Типичной представляется история актера и драматурга Брандеса, в конце жизни вспоминавшего о мытарствах, которые довелось ему испытать в начале театрального пути. В 1756 году он, робкий новичок, переступил порог люнебургской сцены, руководимой известным антрепренером Шёнеманом. «Я был принят в качестве актера, — писал Брандес, — но не был подготовлен к этой профессии. Теоретические знания, которые я собрал, посещая театр и читая книги, оказались недостаточными: я должен был приобрести практический опыт, а для этого было необходимо серьезно поучиться у испытанных актеров. Правда, Шёнеман направил меня с этой целью к некоторым лучшим артистам своего театра; однако, к несчастью, им не хватало времени, а также охоты заниматься обучением новичка. Наконец нашлись другие люди, которые сжалились над учеником. Режиссер, обычно высказывавший суждение знатока о всех пьесах и представлениях, редко пропуская одно из них без порицания, взялся обучить меня декламации, а балетмейстер, который наблюдал за живописными жестами, позами, группами и т. п., предложил мне себя в качестве руководителя, собираясь развить мою телесную выразительность.

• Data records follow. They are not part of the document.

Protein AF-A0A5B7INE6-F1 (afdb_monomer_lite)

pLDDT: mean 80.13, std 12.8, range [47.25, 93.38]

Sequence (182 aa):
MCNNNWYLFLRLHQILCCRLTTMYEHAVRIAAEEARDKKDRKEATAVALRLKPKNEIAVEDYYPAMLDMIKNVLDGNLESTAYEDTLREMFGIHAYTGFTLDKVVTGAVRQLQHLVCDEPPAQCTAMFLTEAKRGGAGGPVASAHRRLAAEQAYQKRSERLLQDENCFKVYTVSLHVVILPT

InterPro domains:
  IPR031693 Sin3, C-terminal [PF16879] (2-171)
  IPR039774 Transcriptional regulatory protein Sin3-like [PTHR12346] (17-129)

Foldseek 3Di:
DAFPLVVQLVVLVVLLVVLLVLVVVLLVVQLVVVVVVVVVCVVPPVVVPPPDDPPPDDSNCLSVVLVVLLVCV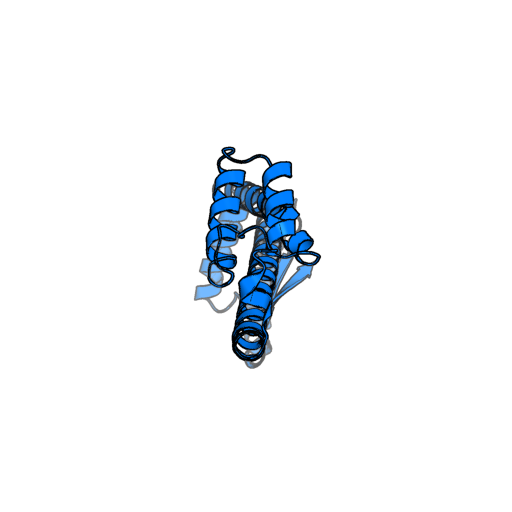LVVNDDLVRSLVVLCVNRNPSSVSVSCSSVSVVSNVVSVCCCVVPDLNVVLVVLLVVLVVVVLNDDDPVCCVVNVVSVVVSVVVNCVSQVVTFDWDWDDDPPDIDIDGD

Structure (mmCIF, N/CA/C/O backbone):
data_AF-A0A5B7INE6-F1
#
_entry.id   AF-A0A5B7INE6-F1
#
loop_
_atom_site.group_PDB
_atom_site.id
_atom_site.type_symbol
_atom_site.label_atom_id
_atom_site.label_alt_id
_atom_site.label_comp_id
_atom_site.label_asym_id
_atom_site.label_entity_id
_atom_site.label_seq_id
_atom_site.pdbx_PDB_ins_code
_atom_site.Cartn_x
_atom_site.Cartn_y
_atom_site.Cartn_z
_atom_site.occupancy
_atom_site.B_iso_or_equiv
_atom_site.auth_seq_id
_atom_site.auth_comp_id
_atom_site.auth_asym_id
_atom_site.auth_atom_id
_atom_site.pdbx_PDB_model_num
ATOM 1 N N . MET A 1 1 ? 14.963 -7.307 -14.983 1.00 72.25 1 MET A N 1
ATOM 2 C CA . MET A 1 1 ? 15.407 -5.902 -14.991 1.00 72.25 1 MET A CA 1
ATOM 3 C C . MET A 1 1 ? 14.190 -5.038 -15.182 1.00 72.25 1 MET A C 1
ATOM 5 O O . MET A 1 1 ? 13.302 -5.449 -15.923 1.00 72.25 1 MET A O 1
ATOM 9 N N . CYS A 1 2 ? 14.113 -3.914 -14.487 1.00 75.62 2 CYS A N 1
ATOM 10 C CA . CYS A 1 2 ? 12.978 -3.011 -14.585 1.00 75.62 2 CYS A CA 1
ATOM 11 C C . CYS A 1 2 ? 13.425 -1.550 -14.550 1.00 75.62 2 CYS A C 1
ATOM 13 O O . CYS A 1 2 ? 14.524 -1.246 -14.089 1.00 75.62 2 CYS A O 1
ATOM 15 N N . ASN A 1 3 ? 12.569 -0.668 -15.055 1.00 80.88 3 ASN A N 1
ATOM 16 C CA . ASN A 1 3 ? 12.814 0.766 -15.067 1.00 80.88 3 ASN A CA 1
ATOM 17 C C . ASN A 1 3 ? 12.231 1.458 -13.818 1.00 80.88 3 ASN A C 1
ATOM 19 O O . ASN A 1 3 ? 11.608 0.812 -12.966 1.00 80.88 3 ASN A O 1
ATOM 23 N N . ASN A 1 4 ? 12.422 2.778 -13.709 1.00 83.69 4 ASN A N 1
ATOM 24 C CA . ASN A 1 4 ? 11.959 3.589 -12.573 1.00 83.69 4 ASN A CA 1
ATOM 25 C C . ASN A 1 4 ? 10.465 3.377 -12.251 1.00 83.69 4 ASN A C 1
ATOM 27 O O . ASN A 1 4 ? 10.114 3.213 -11.083 1.00 83.69 4 ASN A O 1
ATOM 31 N N . ASN A 1 5 ? 9.597 3.321 -13.266 1.00 83.75 5 ASN A N 1
ATOM 32 C CA . ASN A 1 5 ? 8.146 3.183 -13.079 1.00 83.75 5 ASN A CA 1
ATOM 33 C C . ASN A 1 5 ? 7.785 1.846 -12.411 1.00 83.75 5 ASN A C 1
ATOM 35 O O . ASN A 1 5 ? 7.030 1.802 -11.437 1.00 83.75 5 ASN A O 1
ATOM 39 N N . TRP A 1 6 ? 8.394 0.749 -12.873 1.00 82.25 6 TRP A N 1
ATOM 40 C CA . TRP A 1 6 ? 8.208 -0.579 -12.279 1.00 82.25 6 TRP A CA 1
ATOM 41 C C . TRP A 1 6 ? 8.744 -0.642 -10.851 1.00 82.25 6 TRP A C 1
ATOM 43 O O . TRP A 1 6 ? 8.111 -1.227 -9.973 1.00 82.25 6 TRP A O 1
ATOM 53 N N . TYR A 1 7 ? 9.906 -0.035 -10.611 1.00 84.25 7 TYR A N 1
ATOM 54 C CA . TYR A 1 7 ? 10.495 0.049 -9.280 1.00 84.25 7 TYR A CA 1
ATOM 55 C C . TYR A 1 7 ? 9.576 0.785 -8.294 1.00 84.25 7 TYR A C 1
ATOM 57 O O . TYR A 1 7 ? 9.280 0.265 -7.214 1.00 84.25 7 TYR A O 1
ATOM 65 N N . LEU A 1 8 ? 9.091 1.971 -8.674 1.00 86.75 8 LEU A N 1
ATOM 66 C CA . LEU A 1 8 ? 8.199 2.776 -7.843 1.00 86.75 8 LEU A CA 1
ATOM 67 C C . LEU A 1 8 ? 6.880 2.049 -7.577 1.00 86.75 8 LEU A C 1
ATOM 69 O O . LEU A 1 8 ? 6.438 2.005 -6.428 1.00 86.75 8 LEU A O 1
ATOM 73 N N . PHE A 1 9 ? 6.290 1.421 -8.598 1.00 88.44 9 PHE A N 1
ATOM 74 C CA . PHE A 1 9 ? 5.080 0.616 -8.443 1.00 88.44 9 PHE A CA 1
ATOM 75 C C . PHE A 1 9 ? 5.274 -0.526 -7.438 1.00 88.44 9 PHE A C 1
ATOM 77 O O . PHE A 1 9 ? 4.504 -0.646 -6.485 1.00 88.44 9 PHE A O 1
ATOM 84 N N . LEU A 1 10 ? 6.329 -1.335 -7.597 1.00 86.50 10 LEU A N 1
ATOM 85 C CA . LEU A 1 10 ? 6.604 -2.468 -6.707 1.00 86.50 10 LEU A CA 1
ATOM 86 C C . LEU A 1 10 ? 6.848 -2.016 -5.264 1.00 86.50 10 LEU A C 1
ATOM 88 O O . LEU A 1 10 ? 6.370 -2.656 -4.326 1.00 86.50 10 LEU A O 1
ATOM 92 N N . ARG A 1 11 ? 7.544 -0.890 -5.074 1.00 87.94 11 ARG A N 1
ATOM 93 C CA . ARG A 1 11 ? 7.791 -0.323 -3.746 1.00 87.94 11 ARG A CA 1
ATOM 94 C C . ARG A 1 11 ? 6.502 0.173 -3.091 1.00 87.94 11 ARG A C 1
ATOM 96 O O . ARG A 1 11 ? 6.282 -0.096 -1.912 1.00 87.94 11 ARG A O 1
ATOM 103 N N . LEU A 1 12 ? 5.636 0.856 -3.840 1.00 89.94 12 LEU A N 1
ATOM 104 C CA . LEU A 1 12 ? 4.331 1.306 -3.346 1.00 89.94 12 LEU A CA 1
ATOM 105 C C . LEU A 1 12 ? 3.419 0.123 -3.010 1.00 89.94 12 LEU A C 1
ATOM 107 O O . LEU A 1 12 ? 2.809 0.113 -1.944 1.00 89.94 12 LEU A O 1
ATOM 111 N N . HIS A 1 13 ? 3.397 -0.904 -3.859 1.00 88.69 13 HIS A N 1
ATOM 112 C CA . HIS A 1 13 ? 2.662 -2.140 -3.606 1.00 88.69 13 HIS A CA 1
ATOM 113 C C . HIS A 1 13 ? 3.145 -2.837 -2.324 1.00 88.69 13 HIS A C 1
ATOM 115 O O . HIS A 1 13 ? 2.337 -3.218 -1.480 1.00 88.69 13 HIS A O 1
ATOM 121 N N . GLN A 1 14 ? 4.462 -2.955 -2.123 1.00 88.38 14 GLN A N 1
ATOM 122 C CA . GLN A 1 14 ? 5.018 -3.522 -0.892 1.00 88.38 14 GLN A CA 1
ATOM 123 C C . GLN A 1 14 ? 4.596 -2.719 0.346 1.00 88.38 14 GLN A C 1
ATOM 125 O O . GLN A 1 14 ? 4.201 -3.310 1.351 1.00 88.38 14 GLN A O 1
ATOM 130 N N . ILE A 1 15 ? 4.669 -1.385 0.285 1.00 91.44 15 ILE A N 1
ATOM 131 C CA . ILE A 1 15 ? 4.250 -0.507 1.388 1.00 91.44 15 ILE A CA 1
ATOM 132 C C . ILE A 1 15 ? 2.761 -0.703 1.692 1.00 91.44 15 ILE A C 1
ATOM 134 O O . ILE A 1 15 ? 2.396 -0.809 2.862 1.00 91.44 15 ILE A O 1
ATOM 138 N N . LEU A 1 16 ? 1.919 -0.789 0.659 1.00 90.56 16 LEU A N 1
ATOM 139 C CA . LEU A 1 16 ? 0.485 -1.027 0.799 1.00 90.56 16 LEU A CA 1
ATOM 140 C C . LEU A 1 16 ? 0.210 -2.350 1.521 1.00 90.56 16 LEU A C 1
ATOM 142 O O . LEU A 1 16 ? -0.454 -2.352 2.555 1.00 90.56 16 LEU A O 1
ATOM 146 N N . CYS A 1 17 ? 0.765 -3.459 1.024 1.00 90.75 17 CYS A N 1
ATOM 147 C CA . CYS A 1 17 ? 0.580 -4.778 1.630 1.00 90.75 17 CYS A CA 1
ATOM 148 C C . CYS A 1 17 ? 1.091 -4.828 3.072 1.00 90.75 17 CYS A C 1
ATOM 150 O O . CYS A 1 17 ? 0.417 -5.377 3.940 1.00 90.75 17 CYS A O 1
ATOM 152 N N . CYS A 1 18 ? 2.257 -4.232 3.336 1.00 91.12 18 CYS A N 1
ATOM 153 C CA . CYS A 1 18 ? 2.837 -4.169 4.674 1.00 91.12 18 CYS A CA 1
ATOM 154 C C . CYS A 1 18 ? 1.890 -3.450 5.645 1.00 91.12 18 CYS A C 1
ATOM 156 O O . CYS A 1 18 ? 1.505 -4.013 6.665 1.00 91.12 18 CYS A O 1
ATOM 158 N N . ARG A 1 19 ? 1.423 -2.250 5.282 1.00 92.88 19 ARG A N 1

Первый подчеркивал в предназначенных для меня ролях главные слова, которые я должен был произносить с ударением. Он научил меня, как я должен был (следуя примеру великого артиста Экгофа, который был членом этой труппы) время от времени повышать и понижать голос, и указывал, в каких местах мне следовало проявлять равнодушие или сочувствие, сострадание, нежность и т. п.; в каких местах я должен был выказывать неудовольствие, гнев или же свирепость; какое выражение я должен был придавать своему лицу при страхе, надежде, любви, ненависти.
Балетмейстер, в свою очередь, учил меня, как мне следовало держать себя согласно приличию и как надлежащим образом использовать движения рук и ног, чтобы придать моей речи вескость и изящество. Вот некоторые правила этого: треть лица всегда должна быть обращена к партнерам, а две трети — к зрителям; поднимая правую руку, надлежало выставить вперед левую ногу, а при поднятии левой руки — правую ногу; при таком движении рук сперва должна была отдаляться от тела верхняя часть руки и развертываться медленно, до ровной линии, сгибаясь затем мягко в середине; затем приводилась уже в движение нижняя часть руки и, наконец, кисть, которая слегка опущенными пальцами должна была намечать содержание декламируемого текста, — это он называл змеиной линией или же волнообразным движением. В то же время взор должен был быть направлен на ту сторону, где работала рука. Я был очень любознателен и принимал все, что мне преподавали, без всякого возражения, преисполненный доверия к глубоким художественным познаниям этих людей, советы коих я исполнял в точности».
Но первое же выступление, в котором Брандес поспешил применить весь набор усвоенных при таком обучении знаний, закончилось грандиозным провалом. Это случилось на представлении трагедии Вольтера «Смерть Цезаря», где Брандесу поручили роль первого римлянина и он вступил на сцену, «преисполненный доверия к своим познаниям». «Как только я услышал свою реплику, — продолжал рассказывать Брандес, — я принялся декламировать и жестикулировать, исполняя свою роль с помощью своего рода рычания на низких басовых тонах, пользуясь предписаниями режиссера при создании невероятно злобных гримас и памятуя о наставлениях балетмейстера при исполнении всех подъемов рук, положений ног и живописных поз. Мой партнер-римлянин, однако, стоял как вкопанный, без малейшего движения и произносил свою роль пискливым голосом кастрата. Этот ужасный контраст, конечно, вызвал самый громкий смех. Шёнеман — Цезарь, мучившийся в предсмертных корчах, ругался и клял нас: „Чтоб вам пусто было, куда вас дьявол понес! Замолчите, проклятые, косноязычные собаки!“ — и т. п. Но мы ничего этого не слышали и не видели, перепуганные всеобщим шиканьем и смехом зрителей; в том же тоне мы разыграли трагедию до конца и навеки погребли ее на Гамбургской сцене».